- What to do
Please copy the lines below, exactly as they are, from the one with "ATOM 2 C CA" through the one with "ATOM 22 O O", and leave out the pictures.
Input data START
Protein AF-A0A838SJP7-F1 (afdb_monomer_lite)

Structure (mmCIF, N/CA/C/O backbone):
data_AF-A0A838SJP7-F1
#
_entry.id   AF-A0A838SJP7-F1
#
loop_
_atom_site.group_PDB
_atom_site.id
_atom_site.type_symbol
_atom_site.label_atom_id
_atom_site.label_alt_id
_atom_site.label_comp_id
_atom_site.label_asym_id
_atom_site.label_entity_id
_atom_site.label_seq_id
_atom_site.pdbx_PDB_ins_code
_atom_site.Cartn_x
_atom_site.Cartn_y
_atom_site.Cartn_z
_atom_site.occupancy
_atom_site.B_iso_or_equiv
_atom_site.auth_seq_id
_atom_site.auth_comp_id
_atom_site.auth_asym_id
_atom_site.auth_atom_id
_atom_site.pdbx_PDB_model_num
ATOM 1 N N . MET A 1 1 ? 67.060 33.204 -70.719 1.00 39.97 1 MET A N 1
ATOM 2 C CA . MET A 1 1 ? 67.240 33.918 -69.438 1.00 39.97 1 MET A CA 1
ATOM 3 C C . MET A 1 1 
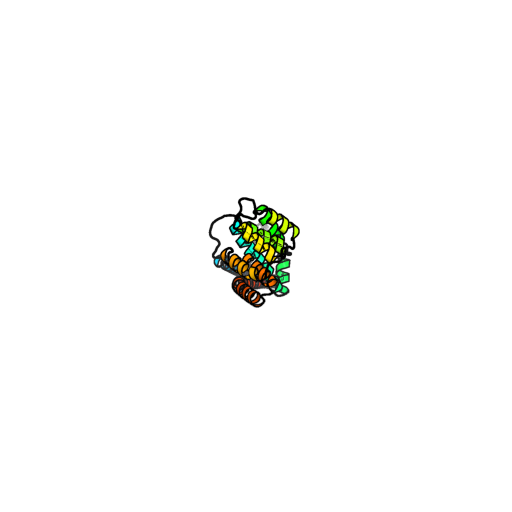? 65.880 34.005 -68.773 1.00 39.97 1 MET A C 1
ATOM 5 O O . MET A 1 1 ? 64.889 34.163 -69.470 1.00 39.97 1 MET A O 1
ATOM 9 N N . GLU A 1 2 ? 65.874 33.733 -67.476 1.00 40.06 2 GLU A N 1
ATOM 10 C CA . GLU A 1 2 ? 64.785 33.235 -66.629 1.00 40.06 2 GLU A CA 1
ATOM 11 C C . GLU A 1 2 ? 63.467 34.027 -66.650 1.00 40.06 2 GLU A C 1
ATOM 13 O O . GLU A 1 2 ? 63.434 35.211 -66.326 1.00 40.06 2 GLU A O 1
ATOM 18 N N . SER A 1 3 ? 62.356 33.327 -66.898 1.00 43.34 3 SER A N 1
ATOM 19 C CA . SER A 1 3 ? 61.020 33.724 -66.450 1.00 43.34 3 SER A CA 1
ATOM 20 C C . SER A 1 3 ? 60.766 33.109 -65.071 1.00 43.34 3 SER A C 1
ATOM 22 O O . SER A 1 3 ? 60.352 31.955 -64.966 1.00 43.34 3 SER A O 1
ATOM 24 N N . LYS A 1 4 ? 61.049 33.863 -64.003 1.00 46.22 4 LYS A N 1
ATOM 25 C CA . LYS A 1 4 ? 60.664 33.484 -62.637 1.00 46.22 4 LYS A CA 1
ATOM 26 C C . LYS A 1 4 ? 59.152 33.643 -62.493 1.00 46.22 4 LYS A C 1
ATOM 28 O O . LYS A 1 4 ? 58.646 34.757 -62.381 1.00 46.22 4 LYS A O 1
ATOM 33 N N . GLN A 1 5 ? 58.452 32.512 -62.537 1.00 49.16 5 GLN A N 1
ATOM 34 C CA . GLN A 1 5 ? 57.064 32.389 -62.111 1.00 49.16 5 GLN A CA 1
ATOM 35 C C . GLN A 1 5 ? 56.946 32.852 -60.656 1.00 49.16 5 GLN A C 1
ATOM 37 O O . GLN A 1 5 ? 57.627 32.332 -59.771 1.00 49.16 5 GLN A O 1
ATOM 42 N N . LEU A 1 6 ? 56.075 33.834 -60.431 1.00 42.12 6 LEU A N 1
ATOM 43 C CA . LEU A 1 6 ? 55.527 34.129 -59.116 1.00 42.12 6 LEU A CA 1
ATOM 44 C C . LEU A 1 6 ? 54.721 32.897 -58.685 1.00 42.12 6 LEU A C 1
ATOM 46 O O . LEU A 1 6 ? 53.654 32.626 -59.230 1.00 42.12 6 LEU A O 1
ATOM 50 N N . VAL A 1 7 ? 55.266 32.125 -57.750 1.00 49.41 7 VAL A N 1
ATOM 51 C CA . VAL A 1 7 ? 54.495 31.148 -56.984 1.00 49.41 7 VAL A CA 1
ATOM 52 C C . VAL A 1 7 ? 53.658 31.959 -56.003 1.00 49.41 7 VAL A C 1
ATOM 54 O O . VAL A 1 7 ? 54.206 32.585 -55.101 1.00 49.41 7 VAL A O 1
ATOM 57 N N . ASP A 1 8 ? 52.350 32.006 -56.236 1.00 49.16 8 ASP A N 1
ATOM 58 C CA . ASP A 1 8 ? 51.366 32.512 -55.284 1.00 49.16 8 ASP A CA 1
ATOM 59 C C . ASP A 1 8 ? 51.040 31.382 -54.287 1.00 49.16 8 ASP A C 1
ATOM 61 O O . ASP A 1 8 ? 50.435 30.384 -54.684 1.00 49.16 8 ASP A O 1
ATOM 65 N N . PRO A 1 9 ? 51.455 31.479 -53.010 1.00 47.22 9 PRO A N 1
ATOM 66 C CA . PRO A 1 9 ? 51.273 30.408 -52.036 1.00 47.22 9 PRO A CA 1
ATOM 67 C C . PRO A 1 9 ? 49.870 30.392 -51.403 1.00 47.22 9 PRO A C 1
ATOM 69 O O . PRO A 1 9 ? 49.667 29.697 -50.413 1.00 47.22 9 PRO A O 1
ATOM 72 N N . THR A 1 10 ? 48.898 31.151 -51.921 1.00 48.44 10 THR A N 1
ATOM 73 C CA . THR A 1 10 ? 47.579 31.293 -51.273 1.00 48.44 10 THR A CA 1
ATOM 74 C C . THR A 1 10 ? 46.455 30.435 -51.860 1.00 48.44 10 THR A C 1
ATOM 76 O O . THR A 1 10 ? 45.319 30.522 -51.390 1.00 48.44 10 THR A O 1
ATOM 79 N N . SER A 1 11 ? 46.742 29.567 -52.837 1.00 43.69 11 SER A N 1
ATOM 80 C CA . SER A 1 11 ? 45.708 28.760 -53.511 1.00 43.69 11 SER A CA 1
ATOM 81 C C . SER A 1 11 ? 45.457 27.366 -52.917 1.00 43.69 11 SER A C 1
ATOM 83 O O . SER A 1 11 ? 44.353 26.854 -53.085 1.00 43.69 11 SER A O 1
ATOM 85 N N . ASP A 1 12 ? 46.390 26.792 -52.150 1.00 44.19 12 ASP A N 1
ATOM 86 C CA . ASP A 1 12 ? 46.246 25.409 -51.653 1.00 44.19 12 ASP A CA 1
ATOM 87 C C . ASP A 1 12 ? 45.574 25.286 -50.276 1.00 44.19 12 ASP A C 1
ATOM 89 O O . ASP A 1 12 ? 45.090 24.221 -49.915 1.00 44.19 12 ASP A O 1
ATOM 93 N N . THR A 1 13 ? 45.466 26.359 -49.489 1.00 44.88 13 THR A N 1
ATOM 94 C CA . THR A 1 13 ? 44.974 26.248 -48.096 1.00 44.88 13 THR A CA 1
ATOM 95 C C . THR A 1 13 ? 43.455 26.392 -47.944 1.00 44.88 13 THR A C 1
ATOM 97 O O . THR A 1 13 ? 42.949 26.397 -46.824 1.00 44.88 13 THR A O 1
ATOM 100 N N . ARG A 1 14 ? 42.703 26.546 -49.043 1.00 39.28 14 ARG A N 1
ATOM 101 C CA . ARG A 1 14 ? 41.240 26.753 -49.006 1.00 39.28 14 ARG A CA 1
ATOM 102 C C . ARG A 1 14 ? 40.398 25.536 -49.392 1.00 39.28 14 ARG A C 1
ATOM 104 O O . ARG A 1 14 ? 39.179 25.633 -49.293 1.00 39.28 14 ARG A O 1
ATOM 111 N N . LEU A 1 15 ? 41.009 24.423 -49.797 1.00 43.50 15 LEU A N 1
ATOM 112 C CA . LEU A 1 15 ? 40.281 23.231 -50.259 1.00 43.50 15 LEU A CA 1
ATOM 113 C C . LEU A 1 15 ? 40.162 22.100 -49.223 1.00 43.50 15 LEU A C 1
ATOM 115 O O . LEU A 1 15 ? 39.447 21.145 -49.492 1.00 43.50 15 LEU A O 1
ATOM 119 N N . ASP A 1 16 ? 40.749 22.240 -48.031 1.00 40.62 16 ASP A N 1
ATOM 120 C CA . ASP A 1 16 ? 40.711 21.196 -46.986 1.00 40.62 16 ASP A CA 1
ATOM 121 C C . ASP A 1 16 ? 39.769 21.494 -45.804 1.00 40.62 16 ASP A C 1
ATOM 123 O O . ASP A 1 16 ? 39.676 20.714 -44.863 1.00 40.62 16 ASP A O 1
ATOM 127 N N . LEU A 1 17 ? 39.000 22.589 -45.839 1.00 45.03 17 LEU A N 1
ATOM 128 C CA . LEU A 1 17 ? 37.960 22.876 -44.827 1.00 45.03 17 LEU A CA 1
ATOM 129 C C . LEU A 1 17 ? 36.590 22.286 -45.191 1.00 45.03 17 LEU A C 1
ATOM 131 O O . LEU A 1 17 ? 35.548 22.749 -44.728 1.00 45.03 17 LEU A O 1
ATOM 135 N N . GLN A 1 18 ? 36.607 21.269 -46.043 1.00 43.44 18 GLN A N 1
ATOM 136 C CA . GLN A 1 18 ? 35.438 20.523 -46.468 1.00 43.44 18 GLN A CA 1
ATOM 137 C C . GLN A 1 18 ? 35.717 19.025 -46.311 1.00 43.44 18 GLN A C 1
ATOM 139 O O . GLN A 1 18 ? 35.424 18.224 -47.194 1.00 43.44 18 GLN A O 1
ATOM 144 N N . GLU A 1 19 ? 36.239 18.634 -45.142 1.00 46.19 19 GLU A N 1
ATOM 145 C CA . GLU A 1 19 ? 35.730 17.414 -44.520 1.00 46.19 19 GLU A CA 1
ATOM 146 C C . GLU A 1 19 ? 34.224 17.633 -44.375 1.00 46.19 19 GLU A C 1
ATOM 148 O O . GLU A 1 19 ? 33.737 18.255 -43.429 1.00 46.19 19 GLU A O 1
ATOM 153 N N . GLU A 1 20 ? 33.482 17.204 -45.398 1.00 45.81 20 GLU A N 1
ATOM 154 C CA . GLU A 1 20 ? 32.077 16.899 -45.251 1.00 45.81 20 GLU A CA 1
ATOM 155 C C . GLU A 1 20 ? 31.984 16.056 -43.990 1.00 45.81 20 GLU A C 1
ATOM 157 O O . GLU A 1 20 ? 32.400 14.896 -43.969 1.00 45.81 20 GLU A O 1
ATOM 162 N N . ILE A 1 21 ? 31.459 16.643 -42.919 1.00 51.12 21 ILE A N 1
ATOM 163 C CA . ILE A 1 21 ? 30.946 15.852 -41.822 1.00 51.12 21 ILE A CA 1
ATOM 164 C C . ILE A 1 21 ? 29.788 15.093 -42.461 1.00 51.12 21 ILE A C 1
ATOM 166 O O . ILE A 1 21 ? 28.665 15.596 -42.532 1.00 51.12 21 ILE A O 1
ATOM 170 N N . GLN A 1 22 ? 30.083 13.918 -43.019 1.00 52.28 22 GLN A N 1
ATOM 171 C CA . GLN A 1 22 ? 29.108 12.967 -43.514 1.00 52.28 22 GLN A CA 1
ATOM 172 C C . GLN A 1 22 ? 28.396 12.429 -42.280 1.00 52.28 22 GLN A C 1
ATOM 174 O O . GLN A 1 22 ? 28.623 11.312 -41.822 1.00 52.28 22 GLN A O 1
ATOM 179 N N . PHE A 1 23 ? 27.552 13.278 -41.691 1.00 53.94 23 PHE A N 1
ATOM 180 C CA . PHE A 1 23 ? 26.552 12.875 -40.731 1.00 53.94 23 PHE A CA 1
ATOM 181 C C . PHE A 1 23 ? 25.735 11.812 -41.439 1.00 53.94 23 PHE A C 1
ATOM 183 O O . PHE A 1 23 ? 24.982 12.101 -42.370 1.00 53.94 23 PHE A O 1
ATOM 190 N N . SER A 1 24 ? 25.972 10.563 -41.048 1.00 65.50 24 SER A N 1
ATOM 191 C CA . SER A 1 24 ? 25.307 9.408 -41.619 1.00 65.50 24 SER A CA 1
ATOM 192 C C . SER A 1 24 ? 23.805 9.665 -41.554 1.00 65.50 24 SER A C 1
ATOM 194 O O . SER A 1 24 ? 23.215 9.680 -40.477 1.00 65.50 24 SER A O 1
ATOM 196 N N . SER A 1 25 ? 23.178 9.917 -42.707 1.00 68.38 25 SER A N 1
ATOM 197 C CA . SER A 1 25 ? 21.729 10.137 -42.804 1.00 68.38 25 SER A CA 1
ATOM 198 C C . SER A 1 25 ? 20.963 8.972 -42.158 1.00 68.38 25 SER A C 1
ATOM 200 O O . SER A 1 25 ? 19.933 9.168 -41.517 1.00 68.38 25 SER A O 1
ATOM 202 N N . LEU A 1 26 ? 21.552 7.774 -42.221 1.00 68.62 26 LEU A N 1
ATOM 203 C CA . LEU A 1 26 ? 21.136 6.574 -41.503 1.00 68.62 26 LEU A CA 1
ATOM 204 C C . LEU A 1 26 ? 21.110 6.762 -39.979 1.00 68.62 26 LEU A C 1
ATOM 206 O O . LEU A 1 26 ? 20.119 6.401 -39.351 1.00 68.62 26 LEU A O 1
ATOM 210 N N . LEU A 1 27 ? 22.148 7.359 -39.387 1.00 70.06 27 LEU A N 1
ATOM 211 C CA . LEU A 1 27 ? 22.203 7.647 -37.950 1.00 70.06 27 LEU A CA 1
ATOM 212 C C . LEU A 1 27 ? 21.099 8.628 -37.537 1.00 70.06 27 LEU A C 1
ATOM 214 O O . LEU A 1 27 ? 20.432 8.407 -36.529 1.00 70.06 27 LEU A O 1
ATOM 218 N N . THR A 1 28 ? 20.850 9.667 -38.336 1.00 78.31 28 THR A N 1
ATOM 219 C CA . THR A 1 28 ? 19.790 10.648 -38.056 1.00 78.31 28 THR A CA 1
ATOM 220 C C . THR A 1 28 ? 18.397 10.024 -38.146 1.00 78.31 28 THR A C 1
ATOM 222 O O . THR A 1 28 ? 17.562 10.272 -37.280 1.00 78.31 28 THR A O 1
ATOM 225 N N . VAL A 1 29 ? 18.139 9.178 -39.151 1.00 77.31 29 VAL A N 1
ATOM 226 C CA . VAL A 1 29 ? 16.848 8.482 -39.312 1.00 77.31 29 VAL A CA 1
ATOM 227 C C . VAL A 1 29 ? 16.608 7.480 -38.183 1.00 77.31 29 VAL A C 1
ATOM 229 O O . VAL A 1 29 ? 15.500 7.414 -37.654 1.00 77.31 29 VAL A O 1
ATOM 232 N N . VAL A 1 30 ? 17.635 6.732 -37.773 1.00 70.38 30 VAL A N 1
ATOM 233 C CA . VAL A 1 30 ? 17.539 5.793 -36.645 1.00 70.38 30 VAL A CA 1
ATOM 234 C C . VAL A 1 30 ? 17.325 6.542 -35.332 1.00 70.38 30 VAL A C 1
ATOM 236 O O . VAL A 1 30 ? 16.440 6.169 -34.568 1.00 70.38 30 VAL A O 1
ATOM 239 N N . CYS A 1 31 ? 18.062 7.631 -35.096 1.00 75.00 31 CYS A N 1
ATOM 240 C CA . CYS A 1 31 ? 17.875 8.480 -33.920 1.00 75.00 31 CYS A CA 1
ATOM 241 C C . CYS A 1 31 ? 16.445 9.034 -33.864 1.00 75.00 31 CYS A C 1
ATOM 243 O O . CYS A 1 31 ? 15.771 8.921 -32.845 1.00 75.00 31 CYS A O 1
ATOM 245 N N . LEU A 1 32 ? 15.929 9.527 -34.992 1.00 81.94 32 LEU A N 1
ATOM 246 C CA . LEU A 1 32 ? 14.564 10.033 -35.085 1.00 81.94 32 LEU A CA 1
ATOM 247 C C . LEU A 1 32 ? 13.522 8.932 -34.849 1.00 81.94 32 LEU A C 1
ATOM 249 O O . LEU A 1 32 ? 12.535 9.177 -34.161 1.00 81.94 32 LEU A O 1
ATOM 253 N N . MET A 1 33 ? 13.745 7.715 -35.356 1.00 78.38 33 MET A N 1
ATOM 254 C CA . MET A 1 33 ? 12.860 6.571 -35.115 1.00 78.38 33 MET A CA 1
ATOM 255 C C . MET A 1 33 ? 12.864 6.152 -33.639 1.00 78.38 33 MET A C 1
ATOM 257 O O . MET A 1 33 ? 11.799 5.910 -33.078 1.00 78.38 33 MET A O 1
ATOM 261 N N . VAL A 1 34 ? 14.034 6.119 -32.996 1.00 78.88 34 VAL A N 1
ATOM 262 C CA . VAL A 1 34 ? 14.177 5.833 -31.560 1.00 78.88 34 VAL A CA 1
ATOM 263 C C . VAL A 1 34 ? 13.486 6.908 -30.721 1.00 78.88 34 VAL A C 1
ATOM 265 O O . VAL A 1 34 ? 12.701 6.576 -29.834 1.00 78.88 34 VAL A O 1
ATOM 268 N N . CYS A 1 35 ? 13.696 8.188 -31.034 1.00 79.69 35 CYS A N 1
ATOM 269 C CA . CYS A 1 35 ? 13.020 9.293 -30.358 1.00 79.69 35 CYS A CA 1
ATOM 270 C C . CYS A 1 35 ? 11.501 9.243 -30.558 1.00 79.69 35 CYS A C 1
ATOM 272 O O . CYS A 1 35 ? 10.759 9.443 -29.602 1.00 79.69 35 CYS A O 1
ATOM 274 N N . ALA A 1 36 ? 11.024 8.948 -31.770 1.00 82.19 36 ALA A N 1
Input data END
- Reply to the task
ATOM 2 C CA . MET A 1 1 ? 67.240 33.918 -69.438 1.00 39.97 1 MET A CA 1
ATOM 3 C C . MET A 1 1 
? 65.880 34.005 -68.773 1.00 39.97 1 MET A C 1
ATOM 5 O O . MET A 1 1 ? 64.889 34.163 -69.470 1.00 39.97 1 MET A O 1
ATOM 9 N N . GLU A 1 2 ? 65.874 33.733 -67.476 1.00 40.06 2 GLU A N 1
ATOM 10 C CA . GLU A 1 2 ? 64.785 33.235 -66.629 1.00 40.06 2 GLU A CA 1
ATOM 11 C C . GLU A 1 2 ? 63.467 34.027 -66.650 1.00 40.06 2 GLU A C 1
ATOM 13 O O . GLU A 1 2 ? 63.434 35.211 -66.326 1.00 40.06 2 GLU A O 1
ATOM 18 N N . SER A 1 3 ? 62.356 33.327 -66.898 1.00 43.34 3 SER A N 1
ATOM 19 C CA . SER A 1 3 ? 61.020 33.724 -66.450 1.00 43.34 3 SER A CA 1
ATOM 20 C C . SER A 1 3 ? 60.766 33.109 -65.071 1.00 43.34 3 SER A C 1
ATOM 22 O O . SER A 1 3 ? 60.352 31.955 -64.966 1.00 43.34 3 SER A O 1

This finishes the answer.